Please keep to the lines below from the one with "ATOM 29 C C . TYR" through the one with "ATOM 51 C CA", and restate them word for word, ends included.

■ **DATA TO USE**

================

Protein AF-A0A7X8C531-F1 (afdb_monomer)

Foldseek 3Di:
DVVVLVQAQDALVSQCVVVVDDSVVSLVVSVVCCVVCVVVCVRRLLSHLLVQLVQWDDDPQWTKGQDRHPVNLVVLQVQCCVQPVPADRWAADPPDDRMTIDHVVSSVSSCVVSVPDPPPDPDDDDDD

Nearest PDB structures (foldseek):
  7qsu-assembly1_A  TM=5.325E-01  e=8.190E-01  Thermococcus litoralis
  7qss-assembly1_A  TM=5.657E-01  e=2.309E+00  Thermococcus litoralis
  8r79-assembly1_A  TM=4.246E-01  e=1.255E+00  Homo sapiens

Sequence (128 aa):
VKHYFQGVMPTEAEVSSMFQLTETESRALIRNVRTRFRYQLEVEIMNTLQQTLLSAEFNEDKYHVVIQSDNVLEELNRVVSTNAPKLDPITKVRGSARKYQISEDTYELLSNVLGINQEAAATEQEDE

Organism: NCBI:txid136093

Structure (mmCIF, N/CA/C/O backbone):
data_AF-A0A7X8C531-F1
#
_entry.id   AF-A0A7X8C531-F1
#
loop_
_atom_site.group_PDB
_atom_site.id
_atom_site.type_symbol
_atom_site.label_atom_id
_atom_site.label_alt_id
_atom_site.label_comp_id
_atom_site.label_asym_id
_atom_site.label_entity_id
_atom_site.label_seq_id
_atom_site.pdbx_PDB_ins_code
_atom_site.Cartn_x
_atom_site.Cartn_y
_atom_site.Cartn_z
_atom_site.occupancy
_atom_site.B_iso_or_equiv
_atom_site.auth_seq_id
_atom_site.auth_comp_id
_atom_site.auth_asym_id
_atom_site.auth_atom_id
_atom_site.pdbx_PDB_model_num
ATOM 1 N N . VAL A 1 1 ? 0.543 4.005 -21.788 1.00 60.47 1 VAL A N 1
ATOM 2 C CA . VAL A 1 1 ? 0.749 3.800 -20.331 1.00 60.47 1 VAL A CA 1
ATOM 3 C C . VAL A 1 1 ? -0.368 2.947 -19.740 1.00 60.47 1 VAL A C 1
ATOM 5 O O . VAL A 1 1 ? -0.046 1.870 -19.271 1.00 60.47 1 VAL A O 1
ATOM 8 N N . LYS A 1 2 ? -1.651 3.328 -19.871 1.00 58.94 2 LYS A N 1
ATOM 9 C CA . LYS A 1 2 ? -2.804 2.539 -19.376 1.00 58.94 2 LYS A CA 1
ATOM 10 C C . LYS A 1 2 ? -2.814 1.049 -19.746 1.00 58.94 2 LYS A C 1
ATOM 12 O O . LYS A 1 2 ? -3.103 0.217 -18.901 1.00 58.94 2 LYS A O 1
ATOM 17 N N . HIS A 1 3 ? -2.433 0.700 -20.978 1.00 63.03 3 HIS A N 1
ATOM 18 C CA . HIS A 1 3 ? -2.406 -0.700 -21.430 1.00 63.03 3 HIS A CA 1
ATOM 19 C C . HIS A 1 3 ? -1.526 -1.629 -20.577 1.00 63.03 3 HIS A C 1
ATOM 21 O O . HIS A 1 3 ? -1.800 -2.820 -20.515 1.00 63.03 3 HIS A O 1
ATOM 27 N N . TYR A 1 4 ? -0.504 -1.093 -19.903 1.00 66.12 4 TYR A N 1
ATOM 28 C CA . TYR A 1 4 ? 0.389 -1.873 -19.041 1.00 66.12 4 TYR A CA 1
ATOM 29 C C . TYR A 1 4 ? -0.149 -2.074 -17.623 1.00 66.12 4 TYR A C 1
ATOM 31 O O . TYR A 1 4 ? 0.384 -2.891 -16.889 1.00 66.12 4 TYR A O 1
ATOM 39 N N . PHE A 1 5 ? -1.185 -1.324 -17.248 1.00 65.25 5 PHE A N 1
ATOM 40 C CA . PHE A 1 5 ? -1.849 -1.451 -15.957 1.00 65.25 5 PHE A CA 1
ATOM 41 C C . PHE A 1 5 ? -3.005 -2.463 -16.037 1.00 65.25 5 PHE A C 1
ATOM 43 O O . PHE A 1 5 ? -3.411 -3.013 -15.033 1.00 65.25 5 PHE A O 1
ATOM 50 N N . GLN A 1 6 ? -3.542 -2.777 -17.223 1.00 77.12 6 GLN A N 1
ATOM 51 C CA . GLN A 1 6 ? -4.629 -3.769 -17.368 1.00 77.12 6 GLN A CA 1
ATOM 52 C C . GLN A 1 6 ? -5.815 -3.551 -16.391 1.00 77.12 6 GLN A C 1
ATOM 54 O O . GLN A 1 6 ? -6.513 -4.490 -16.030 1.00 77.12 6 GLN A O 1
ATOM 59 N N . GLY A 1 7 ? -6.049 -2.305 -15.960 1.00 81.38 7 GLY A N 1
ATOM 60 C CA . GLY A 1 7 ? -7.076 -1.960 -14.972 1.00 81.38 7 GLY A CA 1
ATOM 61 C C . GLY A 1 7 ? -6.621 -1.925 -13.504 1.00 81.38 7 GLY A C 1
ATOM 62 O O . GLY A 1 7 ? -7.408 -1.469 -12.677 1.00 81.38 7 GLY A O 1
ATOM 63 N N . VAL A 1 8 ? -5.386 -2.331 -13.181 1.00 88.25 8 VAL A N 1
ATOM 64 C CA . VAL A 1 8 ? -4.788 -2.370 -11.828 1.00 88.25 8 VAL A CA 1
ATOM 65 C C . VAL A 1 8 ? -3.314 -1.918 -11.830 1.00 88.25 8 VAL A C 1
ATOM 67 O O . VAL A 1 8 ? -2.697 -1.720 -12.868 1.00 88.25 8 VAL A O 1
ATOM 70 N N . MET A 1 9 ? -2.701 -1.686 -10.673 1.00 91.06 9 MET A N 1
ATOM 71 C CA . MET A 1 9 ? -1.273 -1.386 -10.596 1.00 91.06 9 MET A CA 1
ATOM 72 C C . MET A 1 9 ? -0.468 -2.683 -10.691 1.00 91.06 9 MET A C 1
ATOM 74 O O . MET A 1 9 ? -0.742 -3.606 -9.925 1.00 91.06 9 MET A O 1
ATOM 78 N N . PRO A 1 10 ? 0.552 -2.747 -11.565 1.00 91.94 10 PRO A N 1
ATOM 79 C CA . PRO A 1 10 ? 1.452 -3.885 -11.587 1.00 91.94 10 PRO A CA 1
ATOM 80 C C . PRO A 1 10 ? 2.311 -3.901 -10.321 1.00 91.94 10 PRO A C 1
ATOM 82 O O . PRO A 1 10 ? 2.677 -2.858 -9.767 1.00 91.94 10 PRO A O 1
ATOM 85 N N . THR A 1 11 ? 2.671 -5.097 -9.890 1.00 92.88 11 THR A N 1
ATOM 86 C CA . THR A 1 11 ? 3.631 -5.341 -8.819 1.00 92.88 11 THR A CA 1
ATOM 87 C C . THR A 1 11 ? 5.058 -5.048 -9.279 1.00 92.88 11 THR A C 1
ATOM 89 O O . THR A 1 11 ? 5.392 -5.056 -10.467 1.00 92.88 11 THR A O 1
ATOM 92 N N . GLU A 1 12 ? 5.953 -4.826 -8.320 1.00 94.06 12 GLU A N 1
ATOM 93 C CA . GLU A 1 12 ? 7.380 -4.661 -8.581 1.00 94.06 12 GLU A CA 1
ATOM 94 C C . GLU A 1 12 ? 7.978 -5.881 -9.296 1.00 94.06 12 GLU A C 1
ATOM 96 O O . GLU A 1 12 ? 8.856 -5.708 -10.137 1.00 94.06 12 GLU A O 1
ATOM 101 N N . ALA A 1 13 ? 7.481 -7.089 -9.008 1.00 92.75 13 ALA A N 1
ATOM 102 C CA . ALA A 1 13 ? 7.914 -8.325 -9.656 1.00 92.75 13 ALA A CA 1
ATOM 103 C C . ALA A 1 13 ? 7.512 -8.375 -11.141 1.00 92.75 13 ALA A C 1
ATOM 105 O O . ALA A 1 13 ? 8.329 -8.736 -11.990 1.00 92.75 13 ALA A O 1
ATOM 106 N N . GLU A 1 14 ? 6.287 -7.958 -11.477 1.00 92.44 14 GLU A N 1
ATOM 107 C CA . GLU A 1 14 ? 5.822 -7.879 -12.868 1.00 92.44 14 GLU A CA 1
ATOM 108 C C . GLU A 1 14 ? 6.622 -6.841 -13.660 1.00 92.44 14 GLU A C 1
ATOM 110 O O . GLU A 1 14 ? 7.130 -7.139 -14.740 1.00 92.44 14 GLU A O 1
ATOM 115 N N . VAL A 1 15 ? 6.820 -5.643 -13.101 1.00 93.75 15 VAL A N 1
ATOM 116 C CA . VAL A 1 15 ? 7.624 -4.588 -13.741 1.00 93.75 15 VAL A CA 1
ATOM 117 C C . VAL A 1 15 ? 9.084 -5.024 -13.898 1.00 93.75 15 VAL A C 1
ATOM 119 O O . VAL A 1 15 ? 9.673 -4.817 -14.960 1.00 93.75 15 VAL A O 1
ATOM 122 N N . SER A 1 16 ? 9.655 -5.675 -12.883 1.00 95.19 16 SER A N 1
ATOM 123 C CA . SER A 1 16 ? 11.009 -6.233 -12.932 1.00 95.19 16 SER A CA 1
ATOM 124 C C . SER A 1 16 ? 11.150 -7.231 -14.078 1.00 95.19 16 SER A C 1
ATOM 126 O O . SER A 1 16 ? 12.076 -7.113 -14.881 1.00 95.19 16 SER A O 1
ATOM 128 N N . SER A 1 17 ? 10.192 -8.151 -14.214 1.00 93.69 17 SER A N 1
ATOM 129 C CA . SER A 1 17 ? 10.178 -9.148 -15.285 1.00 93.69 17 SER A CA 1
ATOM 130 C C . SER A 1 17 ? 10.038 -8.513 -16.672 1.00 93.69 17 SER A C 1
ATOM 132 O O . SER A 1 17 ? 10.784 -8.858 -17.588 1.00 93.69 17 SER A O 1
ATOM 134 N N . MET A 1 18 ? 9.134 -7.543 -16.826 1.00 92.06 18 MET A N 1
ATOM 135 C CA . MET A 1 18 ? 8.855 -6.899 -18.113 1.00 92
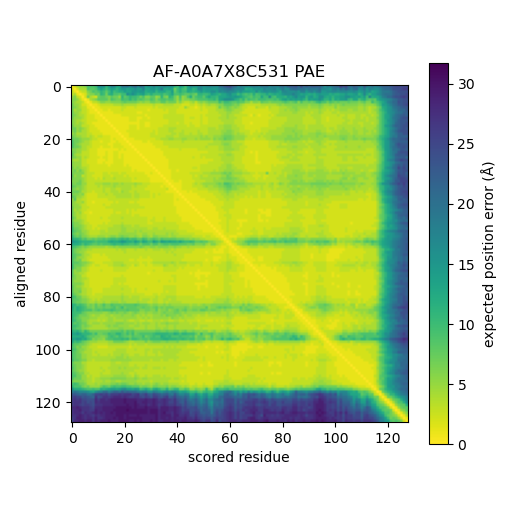.06 18 MET A CA 1
ATOM 136 C C . MET A 1 18 ? 10.006 -6.025 -18.618 1.00 92.06 18 MET A C 1
ATOM 138 O O . MET A 1 18 ? 10.264 -5.983 -19.820 1.00 92.06 18 MET A O 1
ATOM 142 N N . PHE A 1 19 ? 10.679 -5.308 -17.716 1.00 92.62 19 PHE A N 1
ATOM 143 C CA . PHE A 1 19 ? 11.696 -4.312 -18.066 1.00 92.62 19 PHE A CA 1
ATOM 144 C C . PHE A 1 19 ? 13.126 -4.745 -17.725 1.00 92.62 19 PHE A C 1
ATOM 146 O O . PHE A 1 19 ? 14.052 -3.970 -17.952 1.00 92.62 19 PHE A O 1
ATOM 153 N N . GLN A 1 20 ? 13.313 -5.965 -17.207 1.00 94.75 20 GLN A N 1
ATOM 154 C CA . GLN A 1 20 ? 14.606 -6.498 -16.755 1.00 94.75 20 GLN A CA 1
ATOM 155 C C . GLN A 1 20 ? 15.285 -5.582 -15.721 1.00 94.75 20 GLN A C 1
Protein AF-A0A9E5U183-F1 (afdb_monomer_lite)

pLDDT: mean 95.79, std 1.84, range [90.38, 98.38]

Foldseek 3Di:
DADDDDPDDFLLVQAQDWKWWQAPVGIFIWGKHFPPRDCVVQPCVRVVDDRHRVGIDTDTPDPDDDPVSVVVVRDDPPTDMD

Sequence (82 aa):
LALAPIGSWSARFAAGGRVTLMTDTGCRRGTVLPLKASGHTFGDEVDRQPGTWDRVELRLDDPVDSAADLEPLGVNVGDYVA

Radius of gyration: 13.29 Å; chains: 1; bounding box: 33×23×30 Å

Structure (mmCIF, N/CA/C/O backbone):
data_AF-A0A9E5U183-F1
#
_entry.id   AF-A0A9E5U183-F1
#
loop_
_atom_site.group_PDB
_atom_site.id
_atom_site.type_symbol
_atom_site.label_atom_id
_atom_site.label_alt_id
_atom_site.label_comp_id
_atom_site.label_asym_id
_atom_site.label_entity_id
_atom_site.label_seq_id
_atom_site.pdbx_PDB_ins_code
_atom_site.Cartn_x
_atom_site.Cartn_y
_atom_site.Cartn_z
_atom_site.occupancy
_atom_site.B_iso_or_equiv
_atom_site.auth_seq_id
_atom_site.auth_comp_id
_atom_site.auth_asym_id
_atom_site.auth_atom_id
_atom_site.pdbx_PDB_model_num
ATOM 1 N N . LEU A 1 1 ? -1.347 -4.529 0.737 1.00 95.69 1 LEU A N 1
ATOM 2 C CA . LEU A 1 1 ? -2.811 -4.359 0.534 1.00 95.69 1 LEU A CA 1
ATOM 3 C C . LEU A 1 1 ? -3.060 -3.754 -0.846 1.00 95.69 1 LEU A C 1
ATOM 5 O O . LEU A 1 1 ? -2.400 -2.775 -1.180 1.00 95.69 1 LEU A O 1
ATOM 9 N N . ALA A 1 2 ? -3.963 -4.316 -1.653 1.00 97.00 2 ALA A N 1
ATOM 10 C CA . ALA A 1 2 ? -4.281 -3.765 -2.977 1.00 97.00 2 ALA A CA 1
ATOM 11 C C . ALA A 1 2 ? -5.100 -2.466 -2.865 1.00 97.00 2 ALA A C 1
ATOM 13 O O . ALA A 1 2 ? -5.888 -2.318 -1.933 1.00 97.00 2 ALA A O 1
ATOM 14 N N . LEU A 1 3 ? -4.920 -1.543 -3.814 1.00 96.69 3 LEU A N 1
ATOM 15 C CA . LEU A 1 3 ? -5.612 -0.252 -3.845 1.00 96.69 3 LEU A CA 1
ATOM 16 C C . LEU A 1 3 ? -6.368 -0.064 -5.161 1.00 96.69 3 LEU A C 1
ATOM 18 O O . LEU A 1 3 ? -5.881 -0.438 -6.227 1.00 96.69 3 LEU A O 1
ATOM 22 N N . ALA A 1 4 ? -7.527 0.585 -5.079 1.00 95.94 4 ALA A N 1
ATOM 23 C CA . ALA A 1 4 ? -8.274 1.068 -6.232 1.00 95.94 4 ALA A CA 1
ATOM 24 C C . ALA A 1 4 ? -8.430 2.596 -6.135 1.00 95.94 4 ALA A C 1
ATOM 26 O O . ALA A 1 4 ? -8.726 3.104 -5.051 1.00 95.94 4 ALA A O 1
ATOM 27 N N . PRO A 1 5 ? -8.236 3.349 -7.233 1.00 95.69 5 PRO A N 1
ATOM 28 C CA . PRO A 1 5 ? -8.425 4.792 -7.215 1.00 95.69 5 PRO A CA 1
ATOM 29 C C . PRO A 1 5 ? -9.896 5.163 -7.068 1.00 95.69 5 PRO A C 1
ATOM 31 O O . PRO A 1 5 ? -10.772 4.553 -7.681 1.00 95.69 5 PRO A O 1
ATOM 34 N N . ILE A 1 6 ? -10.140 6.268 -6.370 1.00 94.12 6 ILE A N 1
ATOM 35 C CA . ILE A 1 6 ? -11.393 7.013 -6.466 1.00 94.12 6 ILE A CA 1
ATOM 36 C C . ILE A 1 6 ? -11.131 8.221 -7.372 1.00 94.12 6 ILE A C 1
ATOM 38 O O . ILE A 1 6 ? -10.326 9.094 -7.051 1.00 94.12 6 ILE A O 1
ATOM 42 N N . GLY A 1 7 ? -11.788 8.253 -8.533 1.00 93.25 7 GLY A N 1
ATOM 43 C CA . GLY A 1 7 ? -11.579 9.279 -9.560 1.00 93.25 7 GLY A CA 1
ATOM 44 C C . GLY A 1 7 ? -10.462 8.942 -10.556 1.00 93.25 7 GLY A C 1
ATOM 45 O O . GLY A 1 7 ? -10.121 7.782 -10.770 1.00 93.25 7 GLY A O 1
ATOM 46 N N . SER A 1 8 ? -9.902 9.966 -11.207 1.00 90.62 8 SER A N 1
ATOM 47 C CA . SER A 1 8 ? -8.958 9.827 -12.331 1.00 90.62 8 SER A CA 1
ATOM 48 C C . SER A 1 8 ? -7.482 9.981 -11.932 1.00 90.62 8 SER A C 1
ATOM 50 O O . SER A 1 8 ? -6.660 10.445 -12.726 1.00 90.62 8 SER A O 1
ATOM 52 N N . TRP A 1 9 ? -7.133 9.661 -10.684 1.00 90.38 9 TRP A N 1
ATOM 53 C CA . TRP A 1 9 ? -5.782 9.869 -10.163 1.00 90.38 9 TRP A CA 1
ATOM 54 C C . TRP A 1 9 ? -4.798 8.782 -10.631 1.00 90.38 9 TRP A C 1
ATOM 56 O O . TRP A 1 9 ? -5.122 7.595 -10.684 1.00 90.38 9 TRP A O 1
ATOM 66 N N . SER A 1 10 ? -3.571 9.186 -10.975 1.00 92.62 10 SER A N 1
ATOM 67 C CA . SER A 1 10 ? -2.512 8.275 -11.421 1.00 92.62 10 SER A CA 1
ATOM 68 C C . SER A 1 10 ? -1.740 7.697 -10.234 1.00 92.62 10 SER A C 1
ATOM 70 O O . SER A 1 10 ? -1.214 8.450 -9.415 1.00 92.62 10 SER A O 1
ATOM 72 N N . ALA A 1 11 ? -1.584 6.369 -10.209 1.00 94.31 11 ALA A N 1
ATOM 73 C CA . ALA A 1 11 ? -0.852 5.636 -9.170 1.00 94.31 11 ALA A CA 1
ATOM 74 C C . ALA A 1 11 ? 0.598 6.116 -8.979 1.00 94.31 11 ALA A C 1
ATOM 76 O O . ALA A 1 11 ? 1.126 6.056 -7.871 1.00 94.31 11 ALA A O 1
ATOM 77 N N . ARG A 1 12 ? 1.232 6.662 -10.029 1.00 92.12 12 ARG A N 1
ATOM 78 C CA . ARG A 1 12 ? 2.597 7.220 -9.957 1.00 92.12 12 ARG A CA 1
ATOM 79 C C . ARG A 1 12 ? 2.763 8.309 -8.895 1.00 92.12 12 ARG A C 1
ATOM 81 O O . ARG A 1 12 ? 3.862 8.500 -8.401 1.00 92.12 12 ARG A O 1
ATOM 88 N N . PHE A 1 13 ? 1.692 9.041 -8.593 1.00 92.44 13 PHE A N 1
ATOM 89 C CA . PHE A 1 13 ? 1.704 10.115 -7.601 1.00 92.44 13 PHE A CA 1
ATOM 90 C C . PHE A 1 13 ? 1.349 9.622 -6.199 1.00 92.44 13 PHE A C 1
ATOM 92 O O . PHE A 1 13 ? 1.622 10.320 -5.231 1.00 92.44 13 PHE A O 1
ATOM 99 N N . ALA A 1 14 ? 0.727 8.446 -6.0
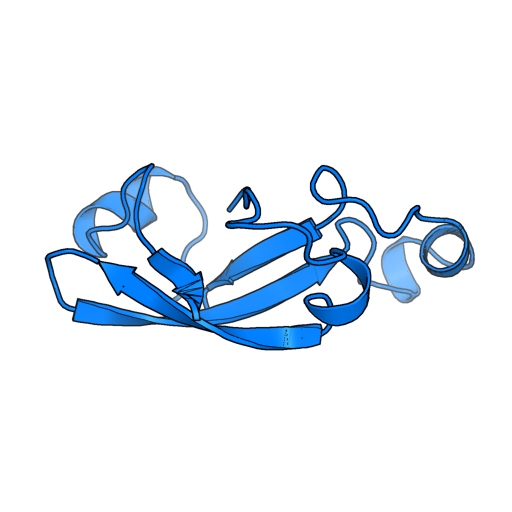96 1.00 92.81 14 ALA A N
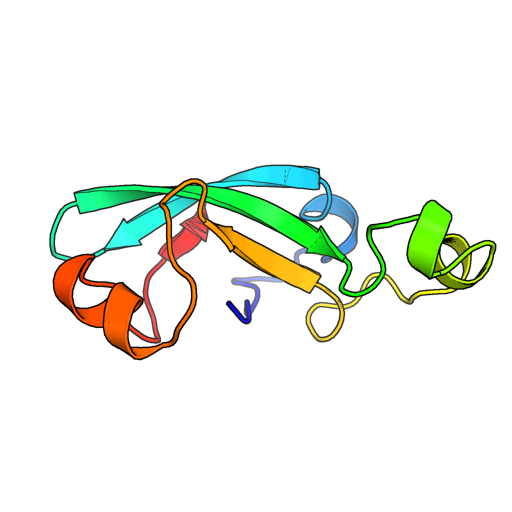 1
ATOM 100 C CA . ALA A 1 14 ? 0.462 7.806 -4.818 1.00 92.81 14 ALA A CA 1
ATOM 101 C C . ALA A 1 14 ? 1.715 7.090 -4.292 1.00 92.81 14 ALA A C 1
ATOM 103 O O . ALA A 1 14 ? 1.956 7.089 -3.090 1.00 92.81 14 ALA A O 1
ATOM 104 N N . ALA A 1 15 ? 2.530 6.508 -5.181 1.00 93.19 15 ALA A N 1
ATOM 105 C CA . ALA A 1 15 ? 3.756 5.805 -4.813 1.00 93.19 15 ALA A CA 1
ATOM 106 C C . ALA A 1 15 ? 4.723 6.694 -4.002 1.00 93.19 15 ALA A C 1
ATOM 108 O O . ALA A 1 15 ? 5.051 7.809 -4.401 1.00 93.19 15 ALA A O 1
ATOM 109 N N . GLY A 1 16 ? 5.184 6.180 -2.860 1.00 93.06 16 GLY A N 1
ATOM 110 C CA . GLY A 1 16 ? 6.010 6.894 -1.882 1.00 93.06 16 GLY A CA 1
ATOM 111 C C . GLY A 1 16 ? 5.218 7.774 -0.907 1.00 93.06 16 GLY A C 1
ATOM 112 O O . GLY A 1 16 ? 5.794 8.299 0.044 1.00 93.06 16 GLY A O 1
ATOM 113 N N . GLY A 1 17 ? 3.908 7.931 -1.111 1.00 96.00 17 GLY A N 1
ATOM 114 C CA . GLY A 1 17 ? 3.036 8.703 -0.235 1.00 96.00 17 GLY A CA 1
ATOM 115 C C . GLY A 1 17 ? 2.745 7.973 1.073 1.00 96.00 17 GLY A C 1
ATOM 116 O O . GLY A 1 17 ? 2.327 6.811 1.073 1.00 96.00 17 GLY A O 1
ATOM 117 N N . ARG A 1 18 ? 2.925 8.679 2.195 1.00 97.69 18 ARG A N 1
ATOM 118 C CA . ARG A 1 18 ? 2.396 8.253 3.491 1.00 97.69 18 ARG A CA 1
ATOM 119 C C . ARG A 1 18 ? 0.903 8.546 3.531 1.00 97.69 18 ARG A C 1
ATOM 121 O O . ARG A 1 18 ? 0.502 9.685 3.310 1.00 97.69 18 ARG A O 1
ATOM 128 N N . VAL A 1 19 ? 0.115 7.540 3.873 1.00 98.00 19 VAL A N 1
ATOM 129 C CA . VAL A 1 19 ? -1.345 7.603 3.893 1.00 98.00 19 VAL A CA 1
ATOM 130 C C . VAL A 1 19 ? -1.896 7.140 5.237 1.00 98.00 19 VAL A C 1
ATOM 132 O O . VAL A 1 19 ? -1.184 6.614 6.104 1.00 98.00 19 VAL A O 1
ATOM 135 N N . THR A 1 20 ? -3.182 7.377 5.416 1.00 98.38 20 THR A N 1
ATOM 136 C CA . THR A 1 20 ? -3.990 6.921 6.536 1.00 98.38 20 THR A CA 1
ATOM 137 C C . THR A 1 20 ? -5.042 5.969 5.998 1.00 98.38 20 THR A C 1
ATOM 139 O O . THR A 1 20 ? -5.811 6.352 5.125 1.00 98.38 20 THR A O 1
ATOM 142 N N . LEU A 1 21 ? -5.075 4.745 6.515 1.00 98.25 21 LEU A N 1
ATOM 143 C CA . LEU A 1 21 ? -6.170 3.806 6.302 1.00 98.25 21 LEU A CA 1
ATOM 144 C C . LEU A 1 21 ? -7.234 4.071 7.366 1.00 98.25 21 LEU A C 1
ATOM 146 O O . LEU A 1 21 ? -6.924 4.029 8.560 1.00 98.25 21 LEU A O 1
ATOM 150 N N . MET A 1 22 ? -8.458 4.356 6.939 1.00 98.06 22 MET A N 1
ATOM 151 C CA . MET A 1 22 ? -9.598 4.556 7.826 1.00 98.06 22 MET A CA 1
ATOM 152 C C . MET A 1 22 ? -10.397 3.260 7.908 1.00 98.06 22 MET A C 1
ATOM 154 O O . MET A 1 22 ? -11.052 2.888 6.936 1.00 98.06 22 MET A O 1
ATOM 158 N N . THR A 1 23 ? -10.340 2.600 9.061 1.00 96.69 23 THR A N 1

================

■ **EXERCISE SOLUTION**
ATOM 29 C C . TYR A 1 4 ? -0.149 -2.074 -17.623 1.00 66.12 4 TYR A C 1
ATOM 31 O O . TYR A 1 4 ? 0.384 -2.891 -16.889 1.00 66.12 4 TYR A O 1
ATOM 39 N N . PHE A 1 5 ? -1.185 -1.324 -17.248 1.00 65.25 5 PHE A N 1
ATOM 40 C CA . PHE A 1 5 ? -1.849 -1.451 -15.957 1.00 65.25 5 PHE A CA 1
ATOM 41 C C . PHE A 1 5 ? -3.005 -2.463 -16.037 1.00 65.25 5 PHE A C 1
ATOM 43 O O . PHE A 1 5 ? -3.411 -3.013 -15.033 1.00 65.25 5 PHE A O 1
ATOM 50 N N . GLN A 1 6 ? -3.542 -2.777 -17.223 1.00 77.12 6 GLN A N 1
ATOM 51 C CA . GLN A 1 6 ? -4.629 -3.769 -17.368 1.00 77.12 6 GLN A CA 1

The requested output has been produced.